Record excerpts below:

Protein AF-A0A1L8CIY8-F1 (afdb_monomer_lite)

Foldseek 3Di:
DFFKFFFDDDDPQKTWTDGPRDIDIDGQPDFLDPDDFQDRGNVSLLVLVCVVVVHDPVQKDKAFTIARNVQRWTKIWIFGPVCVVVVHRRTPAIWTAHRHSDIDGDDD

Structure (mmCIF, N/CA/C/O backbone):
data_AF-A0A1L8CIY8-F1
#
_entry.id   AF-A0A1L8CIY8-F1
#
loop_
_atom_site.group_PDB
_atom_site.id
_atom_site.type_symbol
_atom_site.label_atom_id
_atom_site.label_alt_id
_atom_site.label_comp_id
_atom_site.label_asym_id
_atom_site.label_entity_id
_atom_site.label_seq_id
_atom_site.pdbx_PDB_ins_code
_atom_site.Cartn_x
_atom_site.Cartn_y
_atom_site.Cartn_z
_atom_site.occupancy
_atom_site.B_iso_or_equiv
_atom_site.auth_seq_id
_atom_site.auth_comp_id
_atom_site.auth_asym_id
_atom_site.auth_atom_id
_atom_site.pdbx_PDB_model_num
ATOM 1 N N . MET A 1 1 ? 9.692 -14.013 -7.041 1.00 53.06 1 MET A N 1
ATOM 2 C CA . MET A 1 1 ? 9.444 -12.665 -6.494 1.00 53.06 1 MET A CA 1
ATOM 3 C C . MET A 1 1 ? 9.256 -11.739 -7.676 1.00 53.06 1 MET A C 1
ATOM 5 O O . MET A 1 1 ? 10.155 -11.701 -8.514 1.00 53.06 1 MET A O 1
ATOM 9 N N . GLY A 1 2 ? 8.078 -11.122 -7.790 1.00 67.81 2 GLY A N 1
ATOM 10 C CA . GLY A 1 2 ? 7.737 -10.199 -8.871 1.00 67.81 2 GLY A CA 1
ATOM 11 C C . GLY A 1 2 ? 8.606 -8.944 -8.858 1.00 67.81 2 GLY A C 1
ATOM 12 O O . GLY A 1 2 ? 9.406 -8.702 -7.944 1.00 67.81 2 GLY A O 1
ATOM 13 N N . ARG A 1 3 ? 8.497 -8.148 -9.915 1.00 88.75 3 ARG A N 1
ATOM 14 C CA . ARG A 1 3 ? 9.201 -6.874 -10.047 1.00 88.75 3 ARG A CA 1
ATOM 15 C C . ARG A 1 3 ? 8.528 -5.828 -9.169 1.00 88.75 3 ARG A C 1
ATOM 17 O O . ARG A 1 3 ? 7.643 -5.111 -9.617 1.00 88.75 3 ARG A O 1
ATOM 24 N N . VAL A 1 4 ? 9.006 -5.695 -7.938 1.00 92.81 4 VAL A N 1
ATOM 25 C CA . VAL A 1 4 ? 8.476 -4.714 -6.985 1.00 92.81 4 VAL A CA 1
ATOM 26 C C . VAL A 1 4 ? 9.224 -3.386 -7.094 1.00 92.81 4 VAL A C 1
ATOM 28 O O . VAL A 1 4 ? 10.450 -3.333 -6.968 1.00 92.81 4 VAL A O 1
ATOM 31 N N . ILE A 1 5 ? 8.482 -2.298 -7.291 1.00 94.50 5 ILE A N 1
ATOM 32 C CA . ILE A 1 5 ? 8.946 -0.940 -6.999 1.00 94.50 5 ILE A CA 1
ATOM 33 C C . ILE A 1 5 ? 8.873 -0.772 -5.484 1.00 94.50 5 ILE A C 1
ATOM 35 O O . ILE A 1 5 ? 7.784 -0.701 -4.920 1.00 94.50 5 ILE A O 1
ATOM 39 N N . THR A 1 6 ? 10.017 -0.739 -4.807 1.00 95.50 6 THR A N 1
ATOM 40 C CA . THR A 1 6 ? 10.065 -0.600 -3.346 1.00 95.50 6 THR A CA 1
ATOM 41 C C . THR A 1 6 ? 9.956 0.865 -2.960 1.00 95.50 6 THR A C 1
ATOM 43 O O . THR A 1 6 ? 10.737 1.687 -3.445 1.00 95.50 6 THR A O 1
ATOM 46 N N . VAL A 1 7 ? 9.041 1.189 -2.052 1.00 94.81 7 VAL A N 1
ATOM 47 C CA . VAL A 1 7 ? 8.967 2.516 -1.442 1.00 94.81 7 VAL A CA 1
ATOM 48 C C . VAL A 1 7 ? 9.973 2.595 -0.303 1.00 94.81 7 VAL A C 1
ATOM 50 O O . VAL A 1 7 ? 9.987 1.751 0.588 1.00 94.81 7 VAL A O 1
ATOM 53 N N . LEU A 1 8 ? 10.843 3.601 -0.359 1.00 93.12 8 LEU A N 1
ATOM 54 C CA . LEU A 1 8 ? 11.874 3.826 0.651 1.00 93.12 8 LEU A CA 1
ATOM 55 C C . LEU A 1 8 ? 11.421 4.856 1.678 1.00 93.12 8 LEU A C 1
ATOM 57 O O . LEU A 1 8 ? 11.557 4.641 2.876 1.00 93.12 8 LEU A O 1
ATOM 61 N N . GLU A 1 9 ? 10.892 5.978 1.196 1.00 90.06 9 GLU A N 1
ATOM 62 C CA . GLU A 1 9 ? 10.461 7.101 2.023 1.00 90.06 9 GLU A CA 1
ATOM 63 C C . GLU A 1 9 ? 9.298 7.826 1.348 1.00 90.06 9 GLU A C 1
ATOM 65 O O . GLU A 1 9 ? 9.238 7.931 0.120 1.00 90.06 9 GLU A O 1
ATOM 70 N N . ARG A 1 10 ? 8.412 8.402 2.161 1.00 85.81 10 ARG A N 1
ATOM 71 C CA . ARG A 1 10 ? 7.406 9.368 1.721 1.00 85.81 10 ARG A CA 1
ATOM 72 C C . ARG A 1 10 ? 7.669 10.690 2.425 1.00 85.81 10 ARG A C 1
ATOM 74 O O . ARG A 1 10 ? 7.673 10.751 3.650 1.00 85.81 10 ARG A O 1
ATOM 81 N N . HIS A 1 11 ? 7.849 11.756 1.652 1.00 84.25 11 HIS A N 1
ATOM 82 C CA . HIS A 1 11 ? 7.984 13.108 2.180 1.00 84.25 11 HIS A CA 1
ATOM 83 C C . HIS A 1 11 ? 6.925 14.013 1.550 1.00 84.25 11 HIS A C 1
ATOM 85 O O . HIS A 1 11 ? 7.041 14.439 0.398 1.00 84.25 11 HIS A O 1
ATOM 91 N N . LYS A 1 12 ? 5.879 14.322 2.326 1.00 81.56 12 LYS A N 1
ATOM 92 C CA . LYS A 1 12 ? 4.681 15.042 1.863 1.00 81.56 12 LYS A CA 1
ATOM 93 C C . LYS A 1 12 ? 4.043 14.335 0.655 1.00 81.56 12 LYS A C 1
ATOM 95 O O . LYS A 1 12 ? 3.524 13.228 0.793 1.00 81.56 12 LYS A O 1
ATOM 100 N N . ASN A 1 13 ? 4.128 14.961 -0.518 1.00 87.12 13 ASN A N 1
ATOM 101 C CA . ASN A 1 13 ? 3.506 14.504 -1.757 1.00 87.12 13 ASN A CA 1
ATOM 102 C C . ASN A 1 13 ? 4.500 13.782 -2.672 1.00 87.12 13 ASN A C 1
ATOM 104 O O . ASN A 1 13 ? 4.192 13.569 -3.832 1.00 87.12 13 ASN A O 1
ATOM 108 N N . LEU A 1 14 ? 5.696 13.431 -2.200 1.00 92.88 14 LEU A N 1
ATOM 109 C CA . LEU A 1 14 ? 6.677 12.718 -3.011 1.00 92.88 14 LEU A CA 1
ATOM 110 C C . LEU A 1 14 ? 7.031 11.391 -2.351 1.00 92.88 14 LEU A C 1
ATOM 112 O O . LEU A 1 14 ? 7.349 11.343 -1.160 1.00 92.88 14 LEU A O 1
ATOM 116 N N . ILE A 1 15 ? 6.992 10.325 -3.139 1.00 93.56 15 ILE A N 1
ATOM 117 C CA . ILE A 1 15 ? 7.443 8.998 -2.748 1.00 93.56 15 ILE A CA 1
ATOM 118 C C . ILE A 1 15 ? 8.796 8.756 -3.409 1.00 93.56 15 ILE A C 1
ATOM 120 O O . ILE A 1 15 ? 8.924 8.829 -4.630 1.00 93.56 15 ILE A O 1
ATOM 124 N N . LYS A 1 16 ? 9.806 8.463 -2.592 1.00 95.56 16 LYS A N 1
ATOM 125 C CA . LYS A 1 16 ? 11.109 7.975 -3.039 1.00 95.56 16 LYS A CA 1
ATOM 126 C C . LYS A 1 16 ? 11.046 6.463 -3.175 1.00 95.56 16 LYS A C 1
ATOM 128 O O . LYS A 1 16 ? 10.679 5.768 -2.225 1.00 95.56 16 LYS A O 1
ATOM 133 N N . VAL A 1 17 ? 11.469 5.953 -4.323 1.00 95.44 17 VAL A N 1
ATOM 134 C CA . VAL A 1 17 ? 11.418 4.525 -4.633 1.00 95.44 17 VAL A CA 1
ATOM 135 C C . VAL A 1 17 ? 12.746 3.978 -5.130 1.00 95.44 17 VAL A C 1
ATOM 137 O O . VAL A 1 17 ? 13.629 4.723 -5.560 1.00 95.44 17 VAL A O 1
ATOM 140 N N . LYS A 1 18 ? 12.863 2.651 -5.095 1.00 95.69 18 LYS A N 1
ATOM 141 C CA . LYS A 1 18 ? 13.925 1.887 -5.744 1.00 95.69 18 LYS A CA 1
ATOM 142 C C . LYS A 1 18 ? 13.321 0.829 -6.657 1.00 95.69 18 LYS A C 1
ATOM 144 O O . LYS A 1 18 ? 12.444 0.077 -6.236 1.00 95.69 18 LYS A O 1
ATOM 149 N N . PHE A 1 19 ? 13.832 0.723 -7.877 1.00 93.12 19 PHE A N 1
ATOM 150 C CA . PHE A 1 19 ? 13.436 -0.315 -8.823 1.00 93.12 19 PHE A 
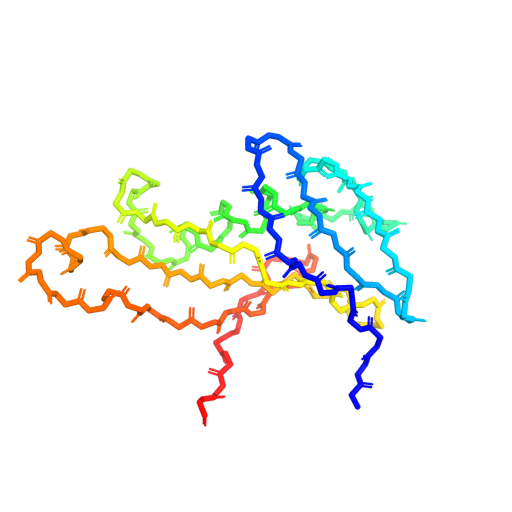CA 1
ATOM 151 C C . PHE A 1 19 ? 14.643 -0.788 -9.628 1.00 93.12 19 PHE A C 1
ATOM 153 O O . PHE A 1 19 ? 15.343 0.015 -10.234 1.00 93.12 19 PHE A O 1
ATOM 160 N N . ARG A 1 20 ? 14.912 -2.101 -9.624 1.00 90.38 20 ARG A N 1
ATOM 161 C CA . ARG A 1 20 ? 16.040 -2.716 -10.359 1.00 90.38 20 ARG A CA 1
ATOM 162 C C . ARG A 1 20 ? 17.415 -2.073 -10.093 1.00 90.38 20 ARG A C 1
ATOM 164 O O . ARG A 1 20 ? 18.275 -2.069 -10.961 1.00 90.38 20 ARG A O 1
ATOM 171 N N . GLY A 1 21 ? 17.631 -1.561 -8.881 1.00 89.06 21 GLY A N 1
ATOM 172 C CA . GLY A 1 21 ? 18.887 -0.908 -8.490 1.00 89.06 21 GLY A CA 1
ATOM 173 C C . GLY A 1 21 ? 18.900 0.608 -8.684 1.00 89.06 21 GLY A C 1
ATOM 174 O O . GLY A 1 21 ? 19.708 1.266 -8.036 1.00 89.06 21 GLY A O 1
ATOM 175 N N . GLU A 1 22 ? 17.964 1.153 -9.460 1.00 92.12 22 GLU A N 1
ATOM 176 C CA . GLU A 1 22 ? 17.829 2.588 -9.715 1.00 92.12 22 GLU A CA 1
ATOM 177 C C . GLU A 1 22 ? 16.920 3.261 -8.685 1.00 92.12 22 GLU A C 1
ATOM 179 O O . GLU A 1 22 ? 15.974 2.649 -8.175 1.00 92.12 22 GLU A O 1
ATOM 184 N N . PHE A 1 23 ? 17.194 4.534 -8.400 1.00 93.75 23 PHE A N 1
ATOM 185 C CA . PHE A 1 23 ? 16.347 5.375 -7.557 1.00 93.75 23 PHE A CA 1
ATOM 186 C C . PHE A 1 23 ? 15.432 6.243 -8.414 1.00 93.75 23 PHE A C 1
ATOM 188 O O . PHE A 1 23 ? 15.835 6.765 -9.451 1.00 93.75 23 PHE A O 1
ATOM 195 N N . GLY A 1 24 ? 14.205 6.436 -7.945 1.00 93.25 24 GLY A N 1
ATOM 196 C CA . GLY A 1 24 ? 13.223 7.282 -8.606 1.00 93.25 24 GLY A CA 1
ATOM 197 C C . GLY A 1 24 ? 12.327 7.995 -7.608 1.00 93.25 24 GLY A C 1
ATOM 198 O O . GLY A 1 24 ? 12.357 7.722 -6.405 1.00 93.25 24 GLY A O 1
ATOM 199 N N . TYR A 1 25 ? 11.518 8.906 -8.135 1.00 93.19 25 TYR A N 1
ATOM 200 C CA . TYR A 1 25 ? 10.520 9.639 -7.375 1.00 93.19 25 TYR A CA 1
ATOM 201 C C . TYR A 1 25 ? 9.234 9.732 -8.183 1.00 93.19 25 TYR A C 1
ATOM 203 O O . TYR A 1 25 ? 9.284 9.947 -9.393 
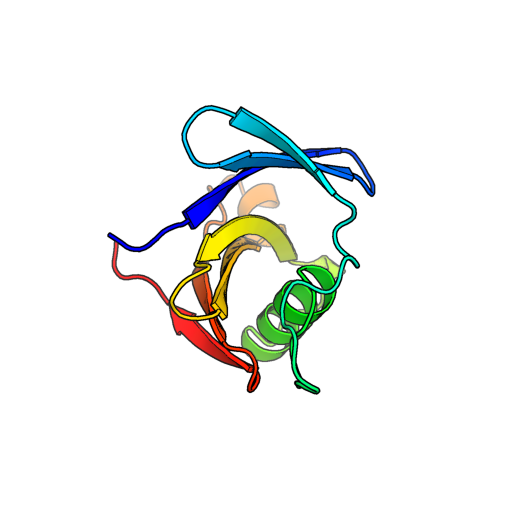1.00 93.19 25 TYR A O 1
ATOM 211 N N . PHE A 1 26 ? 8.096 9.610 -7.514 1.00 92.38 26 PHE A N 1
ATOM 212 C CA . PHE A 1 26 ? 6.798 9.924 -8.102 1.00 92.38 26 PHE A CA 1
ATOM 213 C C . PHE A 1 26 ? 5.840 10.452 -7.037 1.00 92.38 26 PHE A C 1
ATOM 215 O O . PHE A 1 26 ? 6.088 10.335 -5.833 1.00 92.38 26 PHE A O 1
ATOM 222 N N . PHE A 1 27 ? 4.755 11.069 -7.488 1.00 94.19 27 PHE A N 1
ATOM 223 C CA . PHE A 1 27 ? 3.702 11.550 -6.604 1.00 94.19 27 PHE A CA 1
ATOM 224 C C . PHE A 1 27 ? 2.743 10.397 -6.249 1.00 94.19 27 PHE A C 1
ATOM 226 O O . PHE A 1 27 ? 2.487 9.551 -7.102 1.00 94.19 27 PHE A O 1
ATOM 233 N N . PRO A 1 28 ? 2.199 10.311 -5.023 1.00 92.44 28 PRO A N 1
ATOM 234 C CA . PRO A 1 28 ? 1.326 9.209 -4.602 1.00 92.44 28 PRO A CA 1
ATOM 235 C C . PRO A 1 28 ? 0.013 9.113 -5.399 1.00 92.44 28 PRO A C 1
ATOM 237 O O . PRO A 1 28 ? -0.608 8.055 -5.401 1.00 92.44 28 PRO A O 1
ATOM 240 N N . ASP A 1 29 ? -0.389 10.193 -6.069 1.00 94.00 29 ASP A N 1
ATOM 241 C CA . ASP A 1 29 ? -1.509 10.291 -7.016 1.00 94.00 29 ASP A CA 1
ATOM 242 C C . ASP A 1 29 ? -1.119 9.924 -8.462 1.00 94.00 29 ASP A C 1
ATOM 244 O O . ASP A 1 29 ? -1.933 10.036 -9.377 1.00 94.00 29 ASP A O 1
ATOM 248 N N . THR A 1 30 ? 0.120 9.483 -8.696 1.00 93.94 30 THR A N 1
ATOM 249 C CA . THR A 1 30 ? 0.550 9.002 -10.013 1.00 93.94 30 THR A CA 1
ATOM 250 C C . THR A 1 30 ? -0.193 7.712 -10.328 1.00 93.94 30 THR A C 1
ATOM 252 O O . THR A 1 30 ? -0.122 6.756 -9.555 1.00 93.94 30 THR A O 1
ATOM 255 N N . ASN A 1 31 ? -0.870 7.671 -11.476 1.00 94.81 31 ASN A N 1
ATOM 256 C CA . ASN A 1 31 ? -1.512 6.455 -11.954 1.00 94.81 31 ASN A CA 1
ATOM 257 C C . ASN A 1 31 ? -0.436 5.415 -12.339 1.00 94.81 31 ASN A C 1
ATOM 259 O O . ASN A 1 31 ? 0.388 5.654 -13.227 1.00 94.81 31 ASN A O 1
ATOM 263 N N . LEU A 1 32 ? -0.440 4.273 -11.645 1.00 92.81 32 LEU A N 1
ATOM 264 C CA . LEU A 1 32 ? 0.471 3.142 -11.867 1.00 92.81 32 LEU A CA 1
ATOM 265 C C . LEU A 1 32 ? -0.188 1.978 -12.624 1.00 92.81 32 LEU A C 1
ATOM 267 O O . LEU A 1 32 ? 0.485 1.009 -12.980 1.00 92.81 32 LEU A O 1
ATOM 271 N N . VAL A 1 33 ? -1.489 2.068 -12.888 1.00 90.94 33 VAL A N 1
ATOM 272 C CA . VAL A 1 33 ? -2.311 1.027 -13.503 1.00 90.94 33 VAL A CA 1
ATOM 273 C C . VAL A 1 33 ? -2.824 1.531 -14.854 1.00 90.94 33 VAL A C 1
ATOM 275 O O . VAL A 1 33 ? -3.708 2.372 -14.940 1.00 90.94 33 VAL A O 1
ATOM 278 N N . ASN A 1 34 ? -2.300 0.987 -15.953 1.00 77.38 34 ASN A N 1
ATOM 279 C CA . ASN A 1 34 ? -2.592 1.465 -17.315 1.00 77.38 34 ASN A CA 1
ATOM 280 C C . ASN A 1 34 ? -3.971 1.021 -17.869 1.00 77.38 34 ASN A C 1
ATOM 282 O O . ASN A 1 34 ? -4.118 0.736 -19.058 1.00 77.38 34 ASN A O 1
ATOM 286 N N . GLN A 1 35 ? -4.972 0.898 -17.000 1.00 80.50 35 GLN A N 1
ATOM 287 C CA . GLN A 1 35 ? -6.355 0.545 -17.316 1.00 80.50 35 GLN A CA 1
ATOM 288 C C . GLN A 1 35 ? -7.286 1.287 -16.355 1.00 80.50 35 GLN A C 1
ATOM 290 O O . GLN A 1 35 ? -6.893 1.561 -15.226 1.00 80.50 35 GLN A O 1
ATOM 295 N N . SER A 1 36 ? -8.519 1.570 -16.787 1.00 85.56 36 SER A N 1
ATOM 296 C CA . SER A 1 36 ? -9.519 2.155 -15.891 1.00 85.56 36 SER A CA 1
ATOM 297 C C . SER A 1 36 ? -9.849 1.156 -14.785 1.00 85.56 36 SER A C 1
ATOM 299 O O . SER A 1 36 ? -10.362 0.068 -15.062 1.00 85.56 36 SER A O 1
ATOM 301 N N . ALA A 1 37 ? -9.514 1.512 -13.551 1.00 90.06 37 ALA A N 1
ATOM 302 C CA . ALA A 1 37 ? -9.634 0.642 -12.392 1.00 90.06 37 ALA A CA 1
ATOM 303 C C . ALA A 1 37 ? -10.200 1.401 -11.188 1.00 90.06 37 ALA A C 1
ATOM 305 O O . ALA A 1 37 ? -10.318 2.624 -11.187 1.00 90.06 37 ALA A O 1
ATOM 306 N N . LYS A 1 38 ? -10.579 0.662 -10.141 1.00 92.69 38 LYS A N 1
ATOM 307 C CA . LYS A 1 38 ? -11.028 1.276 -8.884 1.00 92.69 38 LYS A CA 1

End of Record excerpts.

> [Brief]
Up to and including the line with "ATOM 9 N N .", transcribe the entries above exactly, starting from their first line.

> [Output for this exercise]
Protein AF-A0A1L8CIY8-F1 (afdb_monomer_lite)

Foldseek 3Di:
DFFKFFFDDDDPQKTWTDGPRDIDIDGQPDFLDPDDFQDRGNVSLLVLVCVVVVHDPVQKDKAFTIARNVQRWTKIWIFGPVCVVVVHRRTPAIWTAHRHSDIDGDDD

Structure (mmCIF, N/CA/C/O backbone):
data_AF-A0A1L8CIY8-F1
#
_entry.id   AF-A0A1L8CIY8-F1
#
loop_
_atom_site.group_PDB
_atom_site.id
_atom_site.type_symbol
_atom_site.label_atom_id
_atom_site.label_alt_id
_atom_site.label_comp_id
_atom_site.label_asym_id
_atom_site.label_entity_id
_atom_site.label_seq_id
_atom_site.pdbx_PDB_ins_code
_atom_site.Cartn_x
_atom_site.Cartn_y
_atom_site.Cartn_z
_atom_site.occupancy
_atom_site.B_iso_or_equiv
_atom_site.auth_seq_id
_atom_site.auth_comp_id
_atom_site.auth_asym_id
_atom_site.auth_atom_id
_atom_site.pdbx_PDB_model_num
ATOM 1 N N . MET A 1 1 ? 9.692 -14.013 -7.041 1.00 53.06 1 MET A N 1
ATOM 2 C CA . MET A 1 1 ? 9.444 -12.665 -6.494 1.00 53.06 1 MET A CA 1
ATOM 3 C C . MET A 1 1 ? 9.256 -11.739 -7.676 1.00 53.06 1 MET A C 1
ATOM 5 O O . MET A 1 1 ? 10.155 -11.701 -8.514 1.00 53.06 1 MET A O 1
ATOM 9 N N . GLY A 1 2 ? 8.078 -11.122 -7.790 1.00 67.81 2 GLY A N 1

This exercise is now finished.